Tal vez en las décadas de 1980 y 1990 -cuando Clifford promulgaba una solución posmoderna a la mala conciencia de la etnografía moderna- tenía sentido pretender que con sólo cambiar sus prácticas escriturarias los antropólogos se salvarían de tener que salvar a los mundos que estudiaban. Pero hoy en día, cuando todas las sociedades se sienten amenazadas por las fuerzas destructivas de una economía global que nos esclaviza a todos y que a todos nos convierte en acólitos del fuego, este "sálvese quien pueda" no nos puede resultar sino un gesto grotesco, perverso, y hasta nihilista. La indiferencia que expresa Clifford para con las comunidades humanas que verdaderamente sufren e históricamente mueren es más que una ironía posmoderna. Decir, como lo hace Clifford, que existen formas de vida nativa que pueden "morir" de una manera "significativa" es una expresión de la crueldad que se esconde tras su cinismo posmoderno.


Novelas de perdición

En una nota que incluye al final de su novela Los pasos perdidos, de 1953, Alejo Carpentier aclara que el río descrito en esta novela como "cualquier gran río de América" es, de hecho, el "río Orinoco en su curso superior"; a su vez, añade que "el lugar de la mina de los griegos" -donde transcurre una buena parte de la trama narrativa- "podría situarse no lejos de la confluencia del Vichada" (Carpentier, 1985: 331). O sea que el lugar adonde se encamina el protagonista de esta novela en busca de un paraíso perdido es, más o menos, el lugar hasta el cual viajé yo en el verano de 2011: la Selva de Matavén. Y los indígenas con quien este protagonista finalmente decide convivir en los años de 1950 vendrían a ser, más o menos, los abuelos literarios de los guías Sikuani y Piaroa con quienes tuve la ocasión de viajar por una semana aproximadamente, en el mes de julio de ese año2.

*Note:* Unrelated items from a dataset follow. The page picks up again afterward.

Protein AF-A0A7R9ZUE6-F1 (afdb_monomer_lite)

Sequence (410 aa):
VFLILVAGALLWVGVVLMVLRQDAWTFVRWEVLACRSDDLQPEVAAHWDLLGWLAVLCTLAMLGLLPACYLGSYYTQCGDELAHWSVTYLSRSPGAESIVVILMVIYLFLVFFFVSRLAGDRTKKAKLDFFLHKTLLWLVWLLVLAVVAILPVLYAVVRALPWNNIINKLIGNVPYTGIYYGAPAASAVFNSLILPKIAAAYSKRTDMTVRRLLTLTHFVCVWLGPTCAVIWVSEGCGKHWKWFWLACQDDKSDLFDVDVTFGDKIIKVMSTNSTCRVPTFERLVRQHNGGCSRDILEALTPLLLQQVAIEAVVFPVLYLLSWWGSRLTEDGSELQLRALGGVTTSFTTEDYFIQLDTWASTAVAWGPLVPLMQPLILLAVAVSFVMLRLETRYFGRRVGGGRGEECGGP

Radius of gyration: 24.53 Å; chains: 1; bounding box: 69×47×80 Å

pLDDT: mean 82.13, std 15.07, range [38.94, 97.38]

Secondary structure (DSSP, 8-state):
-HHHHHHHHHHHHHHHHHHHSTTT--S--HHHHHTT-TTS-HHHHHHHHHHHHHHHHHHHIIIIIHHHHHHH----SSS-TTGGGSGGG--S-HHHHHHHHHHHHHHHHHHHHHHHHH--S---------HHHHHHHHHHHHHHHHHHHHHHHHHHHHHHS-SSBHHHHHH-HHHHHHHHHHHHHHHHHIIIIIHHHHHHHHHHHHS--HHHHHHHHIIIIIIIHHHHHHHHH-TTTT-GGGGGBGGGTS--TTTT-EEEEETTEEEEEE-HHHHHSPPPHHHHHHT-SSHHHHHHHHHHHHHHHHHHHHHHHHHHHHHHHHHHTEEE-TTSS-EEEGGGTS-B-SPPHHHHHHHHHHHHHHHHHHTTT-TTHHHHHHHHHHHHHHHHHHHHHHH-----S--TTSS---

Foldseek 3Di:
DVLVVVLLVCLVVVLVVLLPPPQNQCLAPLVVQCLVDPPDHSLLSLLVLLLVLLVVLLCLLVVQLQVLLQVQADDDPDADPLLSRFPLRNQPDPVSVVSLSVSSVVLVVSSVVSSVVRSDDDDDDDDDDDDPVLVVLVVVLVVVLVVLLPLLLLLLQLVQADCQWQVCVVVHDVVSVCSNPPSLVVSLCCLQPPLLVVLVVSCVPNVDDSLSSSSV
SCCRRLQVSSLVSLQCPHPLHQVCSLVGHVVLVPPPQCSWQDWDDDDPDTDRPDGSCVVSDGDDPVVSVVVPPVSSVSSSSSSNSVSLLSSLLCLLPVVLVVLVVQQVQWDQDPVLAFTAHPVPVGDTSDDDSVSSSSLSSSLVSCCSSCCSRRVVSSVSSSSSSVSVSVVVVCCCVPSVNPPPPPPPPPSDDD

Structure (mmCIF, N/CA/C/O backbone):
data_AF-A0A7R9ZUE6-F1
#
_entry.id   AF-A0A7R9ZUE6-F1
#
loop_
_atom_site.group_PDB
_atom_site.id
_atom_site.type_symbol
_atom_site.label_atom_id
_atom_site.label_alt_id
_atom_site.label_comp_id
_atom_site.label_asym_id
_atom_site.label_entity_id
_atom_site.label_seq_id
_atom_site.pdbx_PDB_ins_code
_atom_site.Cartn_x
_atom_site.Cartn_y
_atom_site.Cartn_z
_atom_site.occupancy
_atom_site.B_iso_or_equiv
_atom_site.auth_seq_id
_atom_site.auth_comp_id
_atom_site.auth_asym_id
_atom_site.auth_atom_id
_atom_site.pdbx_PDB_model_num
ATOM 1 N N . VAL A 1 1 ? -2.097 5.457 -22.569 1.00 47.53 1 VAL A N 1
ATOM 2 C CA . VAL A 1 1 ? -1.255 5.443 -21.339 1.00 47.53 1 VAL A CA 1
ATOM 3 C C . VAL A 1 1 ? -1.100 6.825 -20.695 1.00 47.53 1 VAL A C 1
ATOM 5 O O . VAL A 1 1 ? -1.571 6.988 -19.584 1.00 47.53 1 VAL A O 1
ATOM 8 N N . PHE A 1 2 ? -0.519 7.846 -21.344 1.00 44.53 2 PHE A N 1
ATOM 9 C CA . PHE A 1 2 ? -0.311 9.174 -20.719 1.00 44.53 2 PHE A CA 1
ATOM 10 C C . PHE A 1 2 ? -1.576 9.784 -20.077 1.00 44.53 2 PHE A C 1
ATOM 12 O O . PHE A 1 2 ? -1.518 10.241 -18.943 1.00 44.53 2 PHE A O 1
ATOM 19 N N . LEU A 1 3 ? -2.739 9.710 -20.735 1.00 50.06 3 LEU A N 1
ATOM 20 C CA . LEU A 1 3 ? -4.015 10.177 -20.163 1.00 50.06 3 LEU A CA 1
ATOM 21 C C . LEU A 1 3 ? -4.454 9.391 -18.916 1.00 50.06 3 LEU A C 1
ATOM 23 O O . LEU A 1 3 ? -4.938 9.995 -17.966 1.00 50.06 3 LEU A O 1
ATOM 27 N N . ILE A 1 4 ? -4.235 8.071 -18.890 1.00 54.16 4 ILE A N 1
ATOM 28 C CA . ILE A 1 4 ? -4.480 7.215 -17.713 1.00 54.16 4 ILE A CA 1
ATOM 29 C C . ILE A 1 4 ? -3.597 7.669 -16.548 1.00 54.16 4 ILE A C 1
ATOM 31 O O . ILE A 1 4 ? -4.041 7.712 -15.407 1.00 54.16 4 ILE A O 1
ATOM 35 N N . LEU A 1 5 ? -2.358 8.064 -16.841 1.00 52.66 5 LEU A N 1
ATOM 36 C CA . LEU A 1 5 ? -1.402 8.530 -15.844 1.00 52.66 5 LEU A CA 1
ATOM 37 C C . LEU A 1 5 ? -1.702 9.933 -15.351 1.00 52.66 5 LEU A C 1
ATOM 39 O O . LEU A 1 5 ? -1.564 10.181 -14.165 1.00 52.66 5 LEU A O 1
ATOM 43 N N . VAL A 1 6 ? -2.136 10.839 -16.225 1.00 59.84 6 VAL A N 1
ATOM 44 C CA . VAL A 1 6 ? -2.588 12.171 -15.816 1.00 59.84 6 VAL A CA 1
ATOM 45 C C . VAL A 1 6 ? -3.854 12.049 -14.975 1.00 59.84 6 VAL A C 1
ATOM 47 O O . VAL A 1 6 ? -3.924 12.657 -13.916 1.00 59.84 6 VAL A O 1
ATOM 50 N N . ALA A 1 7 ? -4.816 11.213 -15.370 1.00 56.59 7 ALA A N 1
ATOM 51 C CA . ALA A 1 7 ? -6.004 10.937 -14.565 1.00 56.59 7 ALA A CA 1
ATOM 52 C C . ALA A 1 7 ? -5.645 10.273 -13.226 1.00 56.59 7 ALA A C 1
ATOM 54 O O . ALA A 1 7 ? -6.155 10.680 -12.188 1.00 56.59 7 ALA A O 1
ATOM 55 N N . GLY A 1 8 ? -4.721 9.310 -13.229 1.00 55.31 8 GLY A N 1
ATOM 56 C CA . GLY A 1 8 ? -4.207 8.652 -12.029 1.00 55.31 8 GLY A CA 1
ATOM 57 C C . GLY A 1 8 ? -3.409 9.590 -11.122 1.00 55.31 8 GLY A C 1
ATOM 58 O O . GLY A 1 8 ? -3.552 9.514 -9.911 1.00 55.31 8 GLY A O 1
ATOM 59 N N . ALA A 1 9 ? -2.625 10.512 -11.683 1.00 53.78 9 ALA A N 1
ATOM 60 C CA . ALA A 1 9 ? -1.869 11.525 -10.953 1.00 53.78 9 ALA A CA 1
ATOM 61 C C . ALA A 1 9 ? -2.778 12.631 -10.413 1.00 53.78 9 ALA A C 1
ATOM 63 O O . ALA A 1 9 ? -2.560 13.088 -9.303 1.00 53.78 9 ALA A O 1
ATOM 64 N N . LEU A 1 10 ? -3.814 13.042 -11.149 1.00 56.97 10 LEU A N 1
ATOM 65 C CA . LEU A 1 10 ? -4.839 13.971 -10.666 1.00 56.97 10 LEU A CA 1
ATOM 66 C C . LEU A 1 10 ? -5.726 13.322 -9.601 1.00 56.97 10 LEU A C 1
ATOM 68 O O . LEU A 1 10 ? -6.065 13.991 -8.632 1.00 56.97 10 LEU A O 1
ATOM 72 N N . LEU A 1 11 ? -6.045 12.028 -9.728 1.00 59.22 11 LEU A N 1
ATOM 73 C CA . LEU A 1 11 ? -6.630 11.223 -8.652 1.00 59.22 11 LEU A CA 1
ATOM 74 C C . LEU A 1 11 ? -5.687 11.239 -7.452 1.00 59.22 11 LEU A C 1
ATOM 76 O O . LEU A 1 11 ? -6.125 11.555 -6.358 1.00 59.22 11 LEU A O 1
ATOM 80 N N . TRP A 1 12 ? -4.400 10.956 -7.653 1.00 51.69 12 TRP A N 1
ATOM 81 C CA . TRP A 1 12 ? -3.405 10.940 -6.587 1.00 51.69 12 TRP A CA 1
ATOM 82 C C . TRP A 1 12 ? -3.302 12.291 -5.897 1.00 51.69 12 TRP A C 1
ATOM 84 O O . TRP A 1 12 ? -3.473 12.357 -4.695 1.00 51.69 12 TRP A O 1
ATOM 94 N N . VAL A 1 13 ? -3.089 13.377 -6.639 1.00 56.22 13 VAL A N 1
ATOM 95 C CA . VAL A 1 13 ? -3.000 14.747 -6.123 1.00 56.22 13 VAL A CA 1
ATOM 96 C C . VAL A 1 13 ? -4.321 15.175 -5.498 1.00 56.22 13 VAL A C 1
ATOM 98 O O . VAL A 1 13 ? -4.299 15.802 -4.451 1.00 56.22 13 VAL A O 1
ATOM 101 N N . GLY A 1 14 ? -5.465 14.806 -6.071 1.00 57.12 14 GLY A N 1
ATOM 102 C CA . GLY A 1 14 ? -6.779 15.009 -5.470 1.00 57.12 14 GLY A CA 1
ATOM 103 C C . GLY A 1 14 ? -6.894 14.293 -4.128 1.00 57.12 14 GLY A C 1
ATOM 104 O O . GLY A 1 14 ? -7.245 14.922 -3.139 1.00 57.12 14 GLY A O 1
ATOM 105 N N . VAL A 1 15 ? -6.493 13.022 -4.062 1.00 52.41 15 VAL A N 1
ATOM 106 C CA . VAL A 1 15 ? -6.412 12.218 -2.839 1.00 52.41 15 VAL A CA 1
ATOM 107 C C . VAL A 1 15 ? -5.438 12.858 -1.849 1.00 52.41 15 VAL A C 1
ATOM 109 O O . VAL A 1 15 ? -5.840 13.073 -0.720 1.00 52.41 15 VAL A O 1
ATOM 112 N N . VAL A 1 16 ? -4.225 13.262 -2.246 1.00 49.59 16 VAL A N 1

Sería un acto de disimulo inexperto pretender que, antes de hacer mi viaje al Vichada, yo no había leído esta nota que aparece al final de Los pasos perdidos. Antes de emprender mi viaje, y antes de proponerme la tarea de escribir sobre ese viaje, yo sabía que lo que me proponía era un absurdo: rescatar, por medio de mi propia experiencia narrada, los pasos perdidos del protagonista de una novela que, por su parte, había sido escrita por Carpentier para parodiar, entre otras cosas, al tipo de retórica de salvación que estructura el relato etnográfico de Lévi-Strauss en Tristes Tropiques (Huggan, 1994: 113-128). Sabía, en otras palabras, que lo mío iba a ser una aventura desventurada, destinada, como la del protagonista de Los pasos perdidos, a "comet[er] el irreparable error de desandar lo andado" y, quisiera añadir, el también irreparable error de intentar desescribir lo escrito (Carpentier, 1985: 325).

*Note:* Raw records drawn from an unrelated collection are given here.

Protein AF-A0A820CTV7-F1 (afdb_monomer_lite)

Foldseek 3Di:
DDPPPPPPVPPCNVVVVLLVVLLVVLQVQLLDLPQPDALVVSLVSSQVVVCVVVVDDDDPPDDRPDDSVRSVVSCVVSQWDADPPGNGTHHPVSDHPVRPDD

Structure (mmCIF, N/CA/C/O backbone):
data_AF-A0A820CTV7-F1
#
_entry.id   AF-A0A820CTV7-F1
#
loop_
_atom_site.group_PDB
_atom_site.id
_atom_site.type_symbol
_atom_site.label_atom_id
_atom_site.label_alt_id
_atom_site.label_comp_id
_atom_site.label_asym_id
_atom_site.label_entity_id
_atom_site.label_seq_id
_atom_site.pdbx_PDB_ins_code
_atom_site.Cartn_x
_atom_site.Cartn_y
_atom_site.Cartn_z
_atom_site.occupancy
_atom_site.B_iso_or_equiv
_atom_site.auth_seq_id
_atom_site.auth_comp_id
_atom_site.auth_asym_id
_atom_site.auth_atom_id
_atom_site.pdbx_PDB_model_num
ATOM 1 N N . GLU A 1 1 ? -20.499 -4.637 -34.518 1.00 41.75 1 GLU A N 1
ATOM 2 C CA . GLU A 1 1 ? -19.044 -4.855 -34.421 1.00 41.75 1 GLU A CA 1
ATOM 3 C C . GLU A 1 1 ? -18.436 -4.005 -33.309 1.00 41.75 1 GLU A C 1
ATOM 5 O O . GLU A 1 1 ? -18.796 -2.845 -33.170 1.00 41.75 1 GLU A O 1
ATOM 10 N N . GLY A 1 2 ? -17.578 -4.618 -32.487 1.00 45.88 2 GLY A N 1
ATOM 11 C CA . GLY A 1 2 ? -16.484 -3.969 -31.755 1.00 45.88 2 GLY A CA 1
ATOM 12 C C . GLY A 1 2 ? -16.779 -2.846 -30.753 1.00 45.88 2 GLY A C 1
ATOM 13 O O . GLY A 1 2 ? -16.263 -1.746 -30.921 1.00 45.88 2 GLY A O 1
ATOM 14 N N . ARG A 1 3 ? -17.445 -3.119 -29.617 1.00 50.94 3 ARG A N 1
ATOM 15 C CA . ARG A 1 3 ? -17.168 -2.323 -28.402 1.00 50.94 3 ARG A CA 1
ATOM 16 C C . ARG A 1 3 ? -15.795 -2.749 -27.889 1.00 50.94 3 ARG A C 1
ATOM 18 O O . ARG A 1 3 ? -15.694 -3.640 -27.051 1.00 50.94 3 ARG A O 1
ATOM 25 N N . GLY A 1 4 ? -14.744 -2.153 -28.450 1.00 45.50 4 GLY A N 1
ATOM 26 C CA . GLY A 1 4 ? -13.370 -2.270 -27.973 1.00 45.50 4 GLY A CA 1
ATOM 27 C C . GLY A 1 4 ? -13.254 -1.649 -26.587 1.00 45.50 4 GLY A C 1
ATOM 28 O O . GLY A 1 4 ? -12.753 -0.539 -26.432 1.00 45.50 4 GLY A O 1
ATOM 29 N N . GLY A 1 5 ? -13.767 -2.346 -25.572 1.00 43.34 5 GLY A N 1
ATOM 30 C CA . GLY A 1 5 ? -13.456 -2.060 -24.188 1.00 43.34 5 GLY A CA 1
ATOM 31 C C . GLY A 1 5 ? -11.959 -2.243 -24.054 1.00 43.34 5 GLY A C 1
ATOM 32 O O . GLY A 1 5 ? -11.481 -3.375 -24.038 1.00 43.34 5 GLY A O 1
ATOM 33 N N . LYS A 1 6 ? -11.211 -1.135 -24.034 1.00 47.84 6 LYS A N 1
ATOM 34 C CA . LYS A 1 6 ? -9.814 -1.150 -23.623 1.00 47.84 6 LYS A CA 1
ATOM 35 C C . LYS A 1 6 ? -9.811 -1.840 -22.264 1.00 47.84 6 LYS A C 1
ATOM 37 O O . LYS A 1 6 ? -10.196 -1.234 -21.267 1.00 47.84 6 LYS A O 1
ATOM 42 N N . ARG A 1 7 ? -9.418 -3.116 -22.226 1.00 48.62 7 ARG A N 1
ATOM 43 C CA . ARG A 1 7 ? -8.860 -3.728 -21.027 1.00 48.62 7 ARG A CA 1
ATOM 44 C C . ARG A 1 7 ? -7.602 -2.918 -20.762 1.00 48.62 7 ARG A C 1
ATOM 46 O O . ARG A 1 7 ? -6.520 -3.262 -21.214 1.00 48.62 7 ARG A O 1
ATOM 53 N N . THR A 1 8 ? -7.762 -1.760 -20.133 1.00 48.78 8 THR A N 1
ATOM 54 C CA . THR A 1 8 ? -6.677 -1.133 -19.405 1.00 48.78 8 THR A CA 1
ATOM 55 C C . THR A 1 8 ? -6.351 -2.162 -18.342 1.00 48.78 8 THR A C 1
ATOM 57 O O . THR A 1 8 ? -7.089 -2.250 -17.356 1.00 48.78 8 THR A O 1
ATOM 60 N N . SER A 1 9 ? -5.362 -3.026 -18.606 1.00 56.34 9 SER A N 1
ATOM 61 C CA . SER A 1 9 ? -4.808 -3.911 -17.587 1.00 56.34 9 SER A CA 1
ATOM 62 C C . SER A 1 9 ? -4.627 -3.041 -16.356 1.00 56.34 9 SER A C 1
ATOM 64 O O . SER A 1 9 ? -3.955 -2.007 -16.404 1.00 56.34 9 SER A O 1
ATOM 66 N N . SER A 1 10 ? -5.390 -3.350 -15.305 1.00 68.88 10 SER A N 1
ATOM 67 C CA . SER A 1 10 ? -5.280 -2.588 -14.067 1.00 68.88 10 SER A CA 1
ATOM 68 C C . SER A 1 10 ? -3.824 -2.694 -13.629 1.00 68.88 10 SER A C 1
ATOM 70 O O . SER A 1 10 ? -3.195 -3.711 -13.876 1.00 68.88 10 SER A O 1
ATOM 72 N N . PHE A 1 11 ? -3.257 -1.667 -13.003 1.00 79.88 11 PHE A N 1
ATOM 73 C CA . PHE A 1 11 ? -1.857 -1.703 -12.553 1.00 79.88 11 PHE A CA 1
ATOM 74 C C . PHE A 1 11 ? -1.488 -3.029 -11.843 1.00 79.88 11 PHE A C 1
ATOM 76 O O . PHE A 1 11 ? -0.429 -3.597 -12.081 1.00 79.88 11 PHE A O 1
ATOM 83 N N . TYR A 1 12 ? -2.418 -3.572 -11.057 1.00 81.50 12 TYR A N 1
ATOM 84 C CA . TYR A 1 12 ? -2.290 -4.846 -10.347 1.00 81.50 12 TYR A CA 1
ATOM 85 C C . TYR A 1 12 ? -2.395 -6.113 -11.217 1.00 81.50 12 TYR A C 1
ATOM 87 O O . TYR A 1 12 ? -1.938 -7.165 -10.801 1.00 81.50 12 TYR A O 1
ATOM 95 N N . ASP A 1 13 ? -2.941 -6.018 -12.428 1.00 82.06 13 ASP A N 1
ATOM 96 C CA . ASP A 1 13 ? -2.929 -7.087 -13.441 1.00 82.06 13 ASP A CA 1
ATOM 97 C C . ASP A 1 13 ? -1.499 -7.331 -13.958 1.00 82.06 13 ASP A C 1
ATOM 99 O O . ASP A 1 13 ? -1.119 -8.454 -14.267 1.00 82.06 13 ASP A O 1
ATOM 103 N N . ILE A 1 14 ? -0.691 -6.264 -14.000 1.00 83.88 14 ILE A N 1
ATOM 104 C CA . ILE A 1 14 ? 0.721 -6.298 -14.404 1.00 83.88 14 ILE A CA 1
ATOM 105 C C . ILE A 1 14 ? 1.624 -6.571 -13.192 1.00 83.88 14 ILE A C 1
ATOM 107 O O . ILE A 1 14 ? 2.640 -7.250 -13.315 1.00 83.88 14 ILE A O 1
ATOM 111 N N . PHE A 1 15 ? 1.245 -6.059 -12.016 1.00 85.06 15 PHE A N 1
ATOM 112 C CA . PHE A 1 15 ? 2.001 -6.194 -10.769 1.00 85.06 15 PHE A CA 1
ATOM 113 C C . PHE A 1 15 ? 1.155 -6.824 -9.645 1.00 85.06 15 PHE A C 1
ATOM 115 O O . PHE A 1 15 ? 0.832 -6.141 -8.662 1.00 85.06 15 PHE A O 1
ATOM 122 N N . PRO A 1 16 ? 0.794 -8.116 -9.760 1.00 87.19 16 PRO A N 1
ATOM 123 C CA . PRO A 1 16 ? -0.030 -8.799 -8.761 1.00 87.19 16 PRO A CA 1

Al comienzo de Tristes Tropiques, Lévi-Strauss confiesa con ironía macabra que odia viajar y que también odia a los exploradores. Lo que más odia de los exploradores es que escriben versiones narrativas de sus viajes que trivializan las culturas nativas que se encuentran en sus aventuras. Estas narraciones son "resúmenes de expediciones y colecciones de fotografías en las cuales el deseo de lucirse [por parte de los exploradores] domina tanto que el lector no puede evaluar la evidencia puesta ante sus ojos" (Lévi-Strauss, 1992: 17). Además, estas narraciones de viajes, exploraciones y supuestos descubrimientos son escritas para lectores ignorantes que sólo buscan complacerse con su estado de ignorancia. "Para estos lectores, trivialidades y lugares comunes parecen haber sido milagrosamente transmutados en revelaciones por el mero hecho de que su autor, en vez de plagiar desde casa, ha supuestamente santificado su texto al recorrer unas veinte mil millas [más de 32 mil kilómetros]" (Lévi-Strauss, 1992: 18). La idea de que sus propios estudios etnográficos se podrían confundir con este tipo de narraciones triviales le produce a Lévi-Strauss un sentimiento de "vergüenza" y de "asco" (Lévi-Strauss, 1992: 18). Es de este modo, pues, que Lévi-Strauss rechaza la idea de escribir un libro que simplemente narre sus expediciones en el Amazonas de Brasil y propone más bien escribir una etnografía que ponga de relieve tanto las características, las prácticas y los saberes de las culturas que él estudió durante sus viajes como sus propias dudas acerca de su papel como antropólogo. Lo que busca es educar a sus lectores, no premiar su ignorancia.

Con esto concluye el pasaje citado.